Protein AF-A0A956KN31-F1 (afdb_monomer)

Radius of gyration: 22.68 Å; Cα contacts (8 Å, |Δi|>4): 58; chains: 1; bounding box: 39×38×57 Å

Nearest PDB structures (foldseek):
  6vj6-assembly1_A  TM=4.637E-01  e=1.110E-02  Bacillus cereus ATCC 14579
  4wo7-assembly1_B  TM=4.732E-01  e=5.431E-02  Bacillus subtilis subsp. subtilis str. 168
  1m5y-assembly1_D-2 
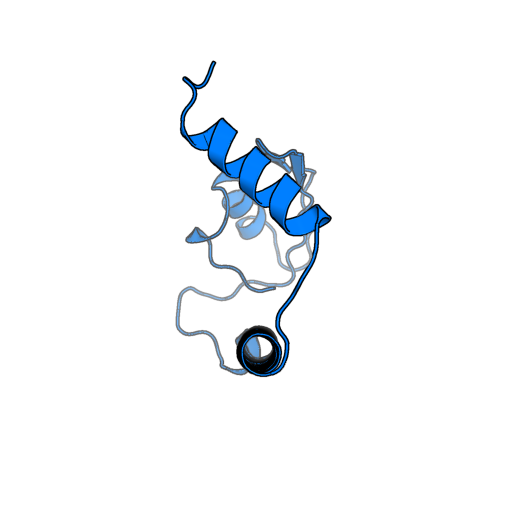 TM=8.943E-01  e=1.493E+00  Escherichia coli
  5tvl-assembly1_D  TM=4.137E-01  e=4.022E-01  Streptococcus pneumoniae str. Canada MDR_19A
  3nrk-assembly1_A  TM=4.340E-01  e=2.779E+00  Leptospira interrogans serovar Copenhageni str. Fiocruz L1-130

Secondary structure (DSSP, 8-state):
----GGGS-HHHHHHHHHSPTT-B---EEETTEEE--B------SSPPPHHHHHHHHHHHHHHHHHHHHHHHHHHHHHHH-----HHHHHHHHHHHHHTTSPP-

Sequence (104 aa):
GLFPTSRMVPEYAEVAFALEPGQVSEPVRSEKGYYVIKSFGRYEAGPLPFEAVRADLVRQLQGEIFKRGKEQLRKELEERFTIESQVLDDITAYDAARKGGPRP

Foldseek 3Di:
DDDDCVVDDVQVSVQQVPDDAQDKDDWDQDPVGTDIHHHNDDDDPDDDPCVVCVVVVVVVVVVVVVVVVVVVVVVVCVVPDDDPDPVVVVVVVVVVVVVPDDDD

pLDDT: mean 79.06, std 11.22, range [43.62, 94.12]

Structure (mmCIF, N/CA/C/O backbone):
data_AF-A0A956KN31-F1
#
_entry.id   AF-A0A956KN31-F1
#
loop_
_atom_site.group_PDB
_atom_site.id
_atom_site.type_symbol
_atom_site.label_atom_id
_atom_site.label_alt_id
_atom_site.label_comp_id
_atom_site.label_asym_id
_atom_site.label_entity_id
_atom_site.label_seq_id
_atom_site.pdbx_PDB_ins_code
_atom_site.Cartn_x
_atom_site.Cartn_y
_atom_site.Cartn_z
_atom_site.occupancy
_atom_site.B_iso_or_equiv
_atom_site.auth_seq_id
_atom_site.auth_comp_id
_atom_site.auth_asym_id
_atom_site.auth_atom_id
_atom_site.pdbx_PDB_model_num
ATOM 1 N N . GLY A 1 1 ? -6.517 -3.553 4.528 1.00 70.00 1 GLY A N 1
ATOM 2 C CA . GLY A 1 1 ? -5.070 -3.475 4.804 1.00 70.00 1 GLY A CA 1
ATOM 3 C C . GLY A 1 1 ? -4.857 -2.594 6.009 1.00 70.00 1 GLY A C 1
ATOM 4 O O . GLY A 1 1 ? -5.806 -1.930 6.411 1.00 70.00 1 GLY A O 1
ATOM 5 N N . LEU A 1 2 ? -3.657 -2.602 6.580 1.00 77.81 2 LEU A N 1
ATOM 6 C CA . LEU A 1 2 ? -3.320 -1.726 7.699 1.00 77.81 2 LEU A CA 1
ATOM 7 C C . LEU A 1 2 ? -2.904 -0.348 7.167 1.00 77.81 2 LEU A C 1
ATOM 9 O O . LEU A 1 2 ? -2.147 -0.257 6.200 1.00 77.81 2 LEU A O 1
ATOM 13 N N . PHE A 1 3 ? -3.408 0.726 7.768 1.00 78.50 3 PHE A N 1
ATOM 14 C CA . PHE A 1 3 ? -3.138 2.089 7.314 1.00 78.50 3 PHE A CA 1
ATOM 15 C C . PHE A 1 3 ? -2.827 3.016 8.494 1.00 78.50 3 PHE A C 1
ATOM 17 O O . PHE A 1 3 ? -3.504 2.944 9.519 1.00 78.50 3 PHE A O 1
ATOM 24 N N . PRO A 1 4 ? -1.819 3.898 8.365 1.00 77.50 4 PRO A N 1
ATOM 25 C CA . PRO A 1 4 ? -1.599 4.961 9.332 1.00 77.50 4 PRO A CA 1
ATOM 26 C C . PRO A 1 4 ? -2.557 6.128 9.068 1.00 77.50 4 PRO A C 1
ATOM 28 O O . PRO A 1 4 ? -2.955 6.375 7.926 1.00 77.50 4 PRO A O 1
ATOM 31 N N . THR A 1 5 ? -2.862 6.893 10.115 1.00 74.06 5 THR A N 1
ATOM 32 C CA . THR A 1 5 ? -3.739 8.078 10.079 1.00 74.06 5 THR A CA 1
ATOM 33 C C . THR A 1 5 ? -3.310 9.088 9.010 1.00 74.06 5 THR A C 1
ATOM 35 O O . THR A 1 5 ? -4.146 9.662 8.325 1.00 74.06 5 THR A O 1
ATOM 38 N N . SER A 1 6 ? -2.000 9.242 8.791 1.00 75.69 6 SER A N 1
ATOM 39 C CA . SER A 1 6 ? -1.423 10.187 7.825 1.00 75.69 6 SER A CA 1
ATOM 40 C C . SER A 1 6 ? -1.684 9.854 6.355 1.00 75.69 6 SER A C 1
ATOM 42 O O . SER A 1 6 ? -1.459 10.696 5.489 1.00 75.69 6 SER A O 1
ATOM 44 N N . ARG A 1 7 ? -2.115 8.626 6.041 1.00 73.12 7 ARG A N 1
ATOM 45 C CA . ARG A 1 7 ? -2.323 8.175 4.656 1.00 73.12 7 ARG A CA 1
ATOM 46 C C . ARG A 1 7 ? -3.771 8.309 4.192 1.00 73.12 7 ARG A C 1
ATOM 48 O O . ARG A 1 7 ? -4.068 7.922 3.063 1.00 73.12 7 ARG A O 1
ATOM 55 N N . MET A 1 8 ? -4.663 8.800 5.053 1.00 75.38 8 MET A N 1
ATOM 56 C CA . MET A 1 8 ? -6.090 8.927 4.765 1.00 75.38 8 MET A CA 1
ATOM 57 C C . MET A 1 8 ? -6.563 10.362 4.965 1.00 75.38 8 MET A C 1
ATOM 59 O O . MET A 1 8 ? -5.917 11.160 5.639 1.00 75.38 8 MET A O 1
ATOM 63 N N . VAL A 1 9 ? -7.686 10.685 4.325 1.00 80.25 9 VAL A N 1
ATOM 64 C CA . VAL A 1 9 ? -8.331 11.992 4.468 1.00 80.25 9 VAL A CA 1
ATOM 65 C C . VAL A 1 9 ? -8.736 12.166 5.938 1.00 80.25 9 VAL A C 1
ATOM 67 O O . VAL A 1 9 ? -9.214 11.184 6.517 1.00 80.25 9 VAL A O 1
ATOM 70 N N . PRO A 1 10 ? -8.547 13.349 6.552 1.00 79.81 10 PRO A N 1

________________

■ **The task**
Scan the material line by line and report each one that contains "Bacillus".

■ **Response below**
  6vj6-assembly1_A  TM=4.637E-01  e=1.110E-02  Bacillus cereus ATCC 14579
  4wo7-assembly1_B  TM=4.732E-01  e=5.431E-02  Bacillus subtilis subsp. subtilis str. 168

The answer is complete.